── Source data

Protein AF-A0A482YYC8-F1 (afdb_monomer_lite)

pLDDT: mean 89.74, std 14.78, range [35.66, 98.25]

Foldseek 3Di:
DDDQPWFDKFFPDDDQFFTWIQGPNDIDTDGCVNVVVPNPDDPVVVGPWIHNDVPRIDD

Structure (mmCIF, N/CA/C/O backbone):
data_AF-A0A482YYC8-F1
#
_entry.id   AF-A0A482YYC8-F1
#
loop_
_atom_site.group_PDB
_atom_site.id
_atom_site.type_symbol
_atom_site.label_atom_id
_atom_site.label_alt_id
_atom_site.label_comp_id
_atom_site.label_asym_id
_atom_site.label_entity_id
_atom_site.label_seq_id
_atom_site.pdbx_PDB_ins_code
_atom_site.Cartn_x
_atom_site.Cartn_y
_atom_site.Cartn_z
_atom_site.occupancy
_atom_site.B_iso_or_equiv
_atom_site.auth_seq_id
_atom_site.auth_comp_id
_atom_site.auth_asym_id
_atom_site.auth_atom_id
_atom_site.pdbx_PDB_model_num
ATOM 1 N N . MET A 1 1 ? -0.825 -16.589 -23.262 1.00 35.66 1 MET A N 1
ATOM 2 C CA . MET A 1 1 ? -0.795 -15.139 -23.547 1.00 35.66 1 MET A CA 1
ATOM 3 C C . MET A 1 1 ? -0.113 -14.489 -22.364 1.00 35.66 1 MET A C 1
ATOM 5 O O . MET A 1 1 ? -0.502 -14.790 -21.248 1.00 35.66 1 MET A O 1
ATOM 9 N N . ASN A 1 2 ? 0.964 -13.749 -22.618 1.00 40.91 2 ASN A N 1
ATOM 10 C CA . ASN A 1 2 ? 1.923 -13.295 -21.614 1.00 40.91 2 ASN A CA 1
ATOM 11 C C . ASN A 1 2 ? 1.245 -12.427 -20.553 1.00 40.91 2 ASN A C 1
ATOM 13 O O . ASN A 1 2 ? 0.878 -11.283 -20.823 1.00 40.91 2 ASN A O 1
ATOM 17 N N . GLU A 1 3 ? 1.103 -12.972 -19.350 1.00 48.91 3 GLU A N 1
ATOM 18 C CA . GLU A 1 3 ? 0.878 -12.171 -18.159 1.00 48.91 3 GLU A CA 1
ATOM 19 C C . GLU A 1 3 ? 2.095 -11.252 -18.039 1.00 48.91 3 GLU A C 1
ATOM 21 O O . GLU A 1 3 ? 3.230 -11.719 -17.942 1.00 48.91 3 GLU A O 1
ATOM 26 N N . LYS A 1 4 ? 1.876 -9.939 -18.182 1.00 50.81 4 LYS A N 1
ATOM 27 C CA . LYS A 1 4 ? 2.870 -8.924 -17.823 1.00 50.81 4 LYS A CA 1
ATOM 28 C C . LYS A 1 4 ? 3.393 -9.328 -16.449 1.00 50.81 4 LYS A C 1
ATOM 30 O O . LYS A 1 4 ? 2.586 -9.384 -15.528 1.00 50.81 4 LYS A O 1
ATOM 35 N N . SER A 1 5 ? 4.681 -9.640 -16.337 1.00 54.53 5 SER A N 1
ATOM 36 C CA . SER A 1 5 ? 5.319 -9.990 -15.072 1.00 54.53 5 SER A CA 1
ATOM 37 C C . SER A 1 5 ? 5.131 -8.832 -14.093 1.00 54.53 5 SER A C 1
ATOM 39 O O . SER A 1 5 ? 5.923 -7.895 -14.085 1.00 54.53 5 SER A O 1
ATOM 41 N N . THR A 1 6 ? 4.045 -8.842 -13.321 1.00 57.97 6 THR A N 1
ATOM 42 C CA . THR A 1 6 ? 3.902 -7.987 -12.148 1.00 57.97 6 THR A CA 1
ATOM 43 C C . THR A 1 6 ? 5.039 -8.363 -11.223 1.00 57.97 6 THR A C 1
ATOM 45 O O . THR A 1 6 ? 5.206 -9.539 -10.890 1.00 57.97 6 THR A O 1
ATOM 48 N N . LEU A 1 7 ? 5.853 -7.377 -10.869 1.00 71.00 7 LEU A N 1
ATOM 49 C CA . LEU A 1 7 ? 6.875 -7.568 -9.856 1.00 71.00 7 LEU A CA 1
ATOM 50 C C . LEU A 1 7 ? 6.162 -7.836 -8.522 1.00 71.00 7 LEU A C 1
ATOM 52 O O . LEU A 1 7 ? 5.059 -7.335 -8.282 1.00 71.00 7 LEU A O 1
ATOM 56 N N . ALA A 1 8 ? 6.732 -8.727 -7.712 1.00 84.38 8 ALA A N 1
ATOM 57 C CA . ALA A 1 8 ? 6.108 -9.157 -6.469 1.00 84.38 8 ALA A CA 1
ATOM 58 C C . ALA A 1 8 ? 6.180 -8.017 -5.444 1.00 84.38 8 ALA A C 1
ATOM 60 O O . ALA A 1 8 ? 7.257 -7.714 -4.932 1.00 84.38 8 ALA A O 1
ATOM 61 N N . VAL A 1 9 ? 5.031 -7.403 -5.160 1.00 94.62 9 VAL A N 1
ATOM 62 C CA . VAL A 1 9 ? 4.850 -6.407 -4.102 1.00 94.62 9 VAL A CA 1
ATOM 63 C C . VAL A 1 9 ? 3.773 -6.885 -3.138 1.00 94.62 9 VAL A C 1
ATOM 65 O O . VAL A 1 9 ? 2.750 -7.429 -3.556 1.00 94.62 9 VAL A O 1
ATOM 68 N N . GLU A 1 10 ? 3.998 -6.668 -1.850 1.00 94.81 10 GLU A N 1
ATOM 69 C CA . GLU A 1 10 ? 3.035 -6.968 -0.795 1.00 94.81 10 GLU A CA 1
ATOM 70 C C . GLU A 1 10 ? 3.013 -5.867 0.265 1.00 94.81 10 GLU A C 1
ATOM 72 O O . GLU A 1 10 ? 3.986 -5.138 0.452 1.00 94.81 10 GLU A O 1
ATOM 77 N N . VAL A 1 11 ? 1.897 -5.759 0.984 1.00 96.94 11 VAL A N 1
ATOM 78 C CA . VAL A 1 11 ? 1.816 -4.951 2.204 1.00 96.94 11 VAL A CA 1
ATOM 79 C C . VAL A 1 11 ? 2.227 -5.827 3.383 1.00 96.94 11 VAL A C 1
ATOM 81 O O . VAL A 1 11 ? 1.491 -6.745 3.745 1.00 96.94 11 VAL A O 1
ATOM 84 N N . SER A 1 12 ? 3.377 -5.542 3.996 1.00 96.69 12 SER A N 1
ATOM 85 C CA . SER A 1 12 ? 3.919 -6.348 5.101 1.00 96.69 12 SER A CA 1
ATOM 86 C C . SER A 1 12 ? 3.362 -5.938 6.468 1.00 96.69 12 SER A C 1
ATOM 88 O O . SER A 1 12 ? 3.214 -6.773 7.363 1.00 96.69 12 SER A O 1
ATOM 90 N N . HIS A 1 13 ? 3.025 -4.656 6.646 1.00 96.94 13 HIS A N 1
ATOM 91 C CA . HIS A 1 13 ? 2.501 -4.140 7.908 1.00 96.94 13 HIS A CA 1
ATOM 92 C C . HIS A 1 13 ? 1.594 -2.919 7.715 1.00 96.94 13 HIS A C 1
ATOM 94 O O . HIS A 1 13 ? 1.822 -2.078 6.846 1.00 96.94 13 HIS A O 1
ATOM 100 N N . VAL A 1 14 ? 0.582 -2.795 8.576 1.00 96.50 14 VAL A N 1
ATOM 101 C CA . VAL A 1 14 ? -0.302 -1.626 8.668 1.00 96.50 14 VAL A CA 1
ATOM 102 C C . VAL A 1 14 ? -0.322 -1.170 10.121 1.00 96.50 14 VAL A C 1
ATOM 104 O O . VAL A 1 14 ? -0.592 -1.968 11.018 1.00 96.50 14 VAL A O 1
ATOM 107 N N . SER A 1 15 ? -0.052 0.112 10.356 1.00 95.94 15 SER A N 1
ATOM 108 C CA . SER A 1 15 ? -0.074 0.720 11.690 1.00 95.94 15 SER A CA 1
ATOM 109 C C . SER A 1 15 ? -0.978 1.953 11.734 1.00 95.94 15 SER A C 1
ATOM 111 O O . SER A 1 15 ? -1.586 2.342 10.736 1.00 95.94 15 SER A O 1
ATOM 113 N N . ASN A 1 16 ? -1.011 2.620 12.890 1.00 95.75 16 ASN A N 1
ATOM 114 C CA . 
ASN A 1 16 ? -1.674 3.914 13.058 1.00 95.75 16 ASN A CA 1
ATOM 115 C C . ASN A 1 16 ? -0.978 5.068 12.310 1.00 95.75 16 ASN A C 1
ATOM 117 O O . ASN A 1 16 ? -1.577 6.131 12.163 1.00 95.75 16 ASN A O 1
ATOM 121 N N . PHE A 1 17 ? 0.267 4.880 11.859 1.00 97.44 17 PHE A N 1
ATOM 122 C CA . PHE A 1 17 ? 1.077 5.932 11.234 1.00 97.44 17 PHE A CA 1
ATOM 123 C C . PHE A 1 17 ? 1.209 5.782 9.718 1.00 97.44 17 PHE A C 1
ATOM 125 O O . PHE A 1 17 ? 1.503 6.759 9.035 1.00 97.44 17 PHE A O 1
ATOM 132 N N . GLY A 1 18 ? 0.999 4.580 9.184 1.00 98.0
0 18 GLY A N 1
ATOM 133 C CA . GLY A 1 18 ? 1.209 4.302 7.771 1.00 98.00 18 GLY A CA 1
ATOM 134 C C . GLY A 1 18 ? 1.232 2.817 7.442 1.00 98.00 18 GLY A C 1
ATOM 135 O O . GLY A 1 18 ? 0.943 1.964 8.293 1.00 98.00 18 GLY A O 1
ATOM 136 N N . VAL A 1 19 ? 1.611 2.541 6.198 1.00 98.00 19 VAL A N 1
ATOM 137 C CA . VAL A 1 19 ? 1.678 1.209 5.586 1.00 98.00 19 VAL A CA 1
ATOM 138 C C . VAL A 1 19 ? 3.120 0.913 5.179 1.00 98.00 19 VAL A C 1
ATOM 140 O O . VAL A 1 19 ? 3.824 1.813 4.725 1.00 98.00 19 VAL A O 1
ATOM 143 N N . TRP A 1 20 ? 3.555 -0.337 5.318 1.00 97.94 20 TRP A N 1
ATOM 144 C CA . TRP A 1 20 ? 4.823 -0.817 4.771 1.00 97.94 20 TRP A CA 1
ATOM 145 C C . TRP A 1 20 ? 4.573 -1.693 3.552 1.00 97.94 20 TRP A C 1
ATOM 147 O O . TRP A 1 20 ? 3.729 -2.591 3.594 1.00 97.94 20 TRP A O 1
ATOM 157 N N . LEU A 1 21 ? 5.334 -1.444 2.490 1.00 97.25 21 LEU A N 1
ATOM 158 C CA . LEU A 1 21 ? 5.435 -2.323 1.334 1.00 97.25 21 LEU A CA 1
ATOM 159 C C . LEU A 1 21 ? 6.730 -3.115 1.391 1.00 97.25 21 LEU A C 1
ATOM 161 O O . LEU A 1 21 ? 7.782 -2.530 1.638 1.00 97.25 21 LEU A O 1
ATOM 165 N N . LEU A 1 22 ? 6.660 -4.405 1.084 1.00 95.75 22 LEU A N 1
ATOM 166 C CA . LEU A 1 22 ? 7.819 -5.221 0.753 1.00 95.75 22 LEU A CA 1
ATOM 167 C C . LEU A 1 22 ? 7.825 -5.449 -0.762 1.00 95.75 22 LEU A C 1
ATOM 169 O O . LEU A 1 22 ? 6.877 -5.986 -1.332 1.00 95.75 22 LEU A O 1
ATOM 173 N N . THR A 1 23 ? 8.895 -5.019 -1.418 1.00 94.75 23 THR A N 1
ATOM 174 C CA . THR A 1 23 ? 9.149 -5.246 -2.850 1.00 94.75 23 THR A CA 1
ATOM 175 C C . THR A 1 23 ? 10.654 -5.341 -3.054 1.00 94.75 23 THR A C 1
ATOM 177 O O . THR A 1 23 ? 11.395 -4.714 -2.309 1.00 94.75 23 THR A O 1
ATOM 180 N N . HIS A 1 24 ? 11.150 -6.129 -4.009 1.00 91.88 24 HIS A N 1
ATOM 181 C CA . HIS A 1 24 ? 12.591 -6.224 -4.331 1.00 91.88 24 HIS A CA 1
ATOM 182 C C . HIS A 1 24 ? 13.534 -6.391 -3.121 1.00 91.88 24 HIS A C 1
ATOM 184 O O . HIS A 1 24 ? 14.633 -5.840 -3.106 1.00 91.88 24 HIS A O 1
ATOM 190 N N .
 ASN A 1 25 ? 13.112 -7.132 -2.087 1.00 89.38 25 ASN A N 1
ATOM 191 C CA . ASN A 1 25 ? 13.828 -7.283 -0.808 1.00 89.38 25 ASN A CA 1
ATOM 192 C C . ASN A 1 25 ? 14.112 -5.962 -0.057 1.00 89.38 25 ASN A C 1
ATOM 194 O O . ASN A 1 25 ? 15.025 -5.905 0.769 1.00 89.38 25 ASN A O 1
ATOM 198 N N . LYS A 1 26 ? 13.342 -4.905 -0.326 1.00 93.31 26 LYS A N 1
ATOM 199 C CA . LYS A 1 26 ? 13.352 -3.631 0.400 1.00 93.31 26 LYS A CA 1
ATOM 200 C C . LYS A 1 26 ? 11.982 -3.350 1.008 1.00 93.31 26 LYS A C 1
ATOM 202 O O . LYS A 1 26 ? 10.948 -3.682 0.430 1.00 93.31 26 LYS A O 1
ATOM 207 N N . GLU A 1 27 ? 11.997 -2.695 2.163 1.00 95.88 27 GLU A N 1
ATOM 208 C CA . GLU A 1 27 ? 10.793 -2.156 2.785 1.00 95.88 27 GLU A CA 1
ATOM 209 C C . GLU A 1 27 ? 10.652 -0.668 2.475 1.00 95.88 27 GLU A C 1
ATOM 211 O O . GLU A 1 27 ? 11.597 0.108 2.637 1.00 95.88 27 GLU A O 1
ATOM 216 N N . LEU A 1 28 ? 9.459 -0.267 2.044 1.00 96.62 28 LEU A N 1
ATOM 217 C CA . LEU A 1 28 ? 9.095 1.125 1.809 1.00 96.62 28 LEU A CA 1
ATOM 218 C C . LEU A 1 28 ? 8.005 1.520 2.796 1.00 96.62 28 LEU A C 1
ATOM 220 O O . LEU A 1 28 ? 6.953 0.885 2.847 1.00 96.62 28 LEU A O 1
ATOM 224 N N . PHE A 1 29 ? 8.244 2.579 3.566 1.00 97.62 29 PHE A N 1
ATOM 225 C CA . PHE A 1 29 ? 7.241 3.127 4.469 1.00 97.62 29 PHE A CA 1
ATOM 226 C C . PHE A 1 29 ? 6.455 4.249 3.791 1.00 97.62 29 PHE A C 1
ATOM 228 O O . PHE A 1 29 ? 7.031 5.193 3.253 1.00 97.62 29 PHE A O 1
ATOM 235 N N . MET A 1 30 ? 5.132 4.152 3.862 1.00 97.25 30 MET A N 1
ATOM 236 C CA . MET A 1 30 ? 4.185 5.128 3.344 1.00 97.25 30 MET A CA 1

────

=== Description of the task ===
In the listing above, locate the line containing "ATOM 125 O O" and the line containing "ATOM 157 N N". Extract those two lines and every line between them, exactly as written, and only those.

=== Reply to the exercise ===
ATOM 125 O O . PHE A 1 17 ? 1.503 6.759 9.035 1.00 97.44 17 PHE A O 1
ATOM 132 N N . GLY A 1 18 ? 0.999 4.580 9.184 1.00 98.0
0 18 GLY A N 1
ATOM 133 C CA . GLY A 1 18 ? 1.209 4.302 7.771 1.00 98.00 18 GLY A CA 1
ATOM 134 C C . GLY A 1 18 ? 1.232 2.817 7.442 1.00 98.00 18 GLY A C 1
ATOM 135 O O . GLY A 1 18 ? 0.943 1.964 8.293 1.00 98.00 18 GLY A O 1
ATOM 136 N N . VAL A 1 19 ? 1.611 2.541 6.198 1.00 98.00 19 VAL A N 1
ATOM 137 C CA . VAL A 1 19 ? 1.678 1.209 5.586 1.00 98.00 19 VAL A CA 1
ATOM 138 C C . VAL A 1 19 ? 3.120 0.913 5.179 1.00 98.00 19 VAL A C 1
ATOM 140 O O . VAL A 1 19 ? 3.824 1.813 4.725 1.00 98.00 19 VAL A O 1
ATOM 143 N N . TRP A 1 20 ? 3.555 -0.337 5.318 1.00 97.94 20 TRP A N 1
ATOM 144 C CA . TRP A 1 20 ? 4.823 -0.817 4.771 1.00 97.94 20 TRP A CA 1
ATOM 145 C C . TRP A 1 20 ? 4.573 -1.693 3.552 1.00 97.94 20 TRP A C 1
ATOM 147 O O . TRP A 1 20 ? 3.729 -2.591 3.594 1.00 97.94 20 TRP A O 1
ATOM 157 N N . LEU A 1 21 ? 5.334 -1.444 2.490 1.00 97.25 21 LEU A N 1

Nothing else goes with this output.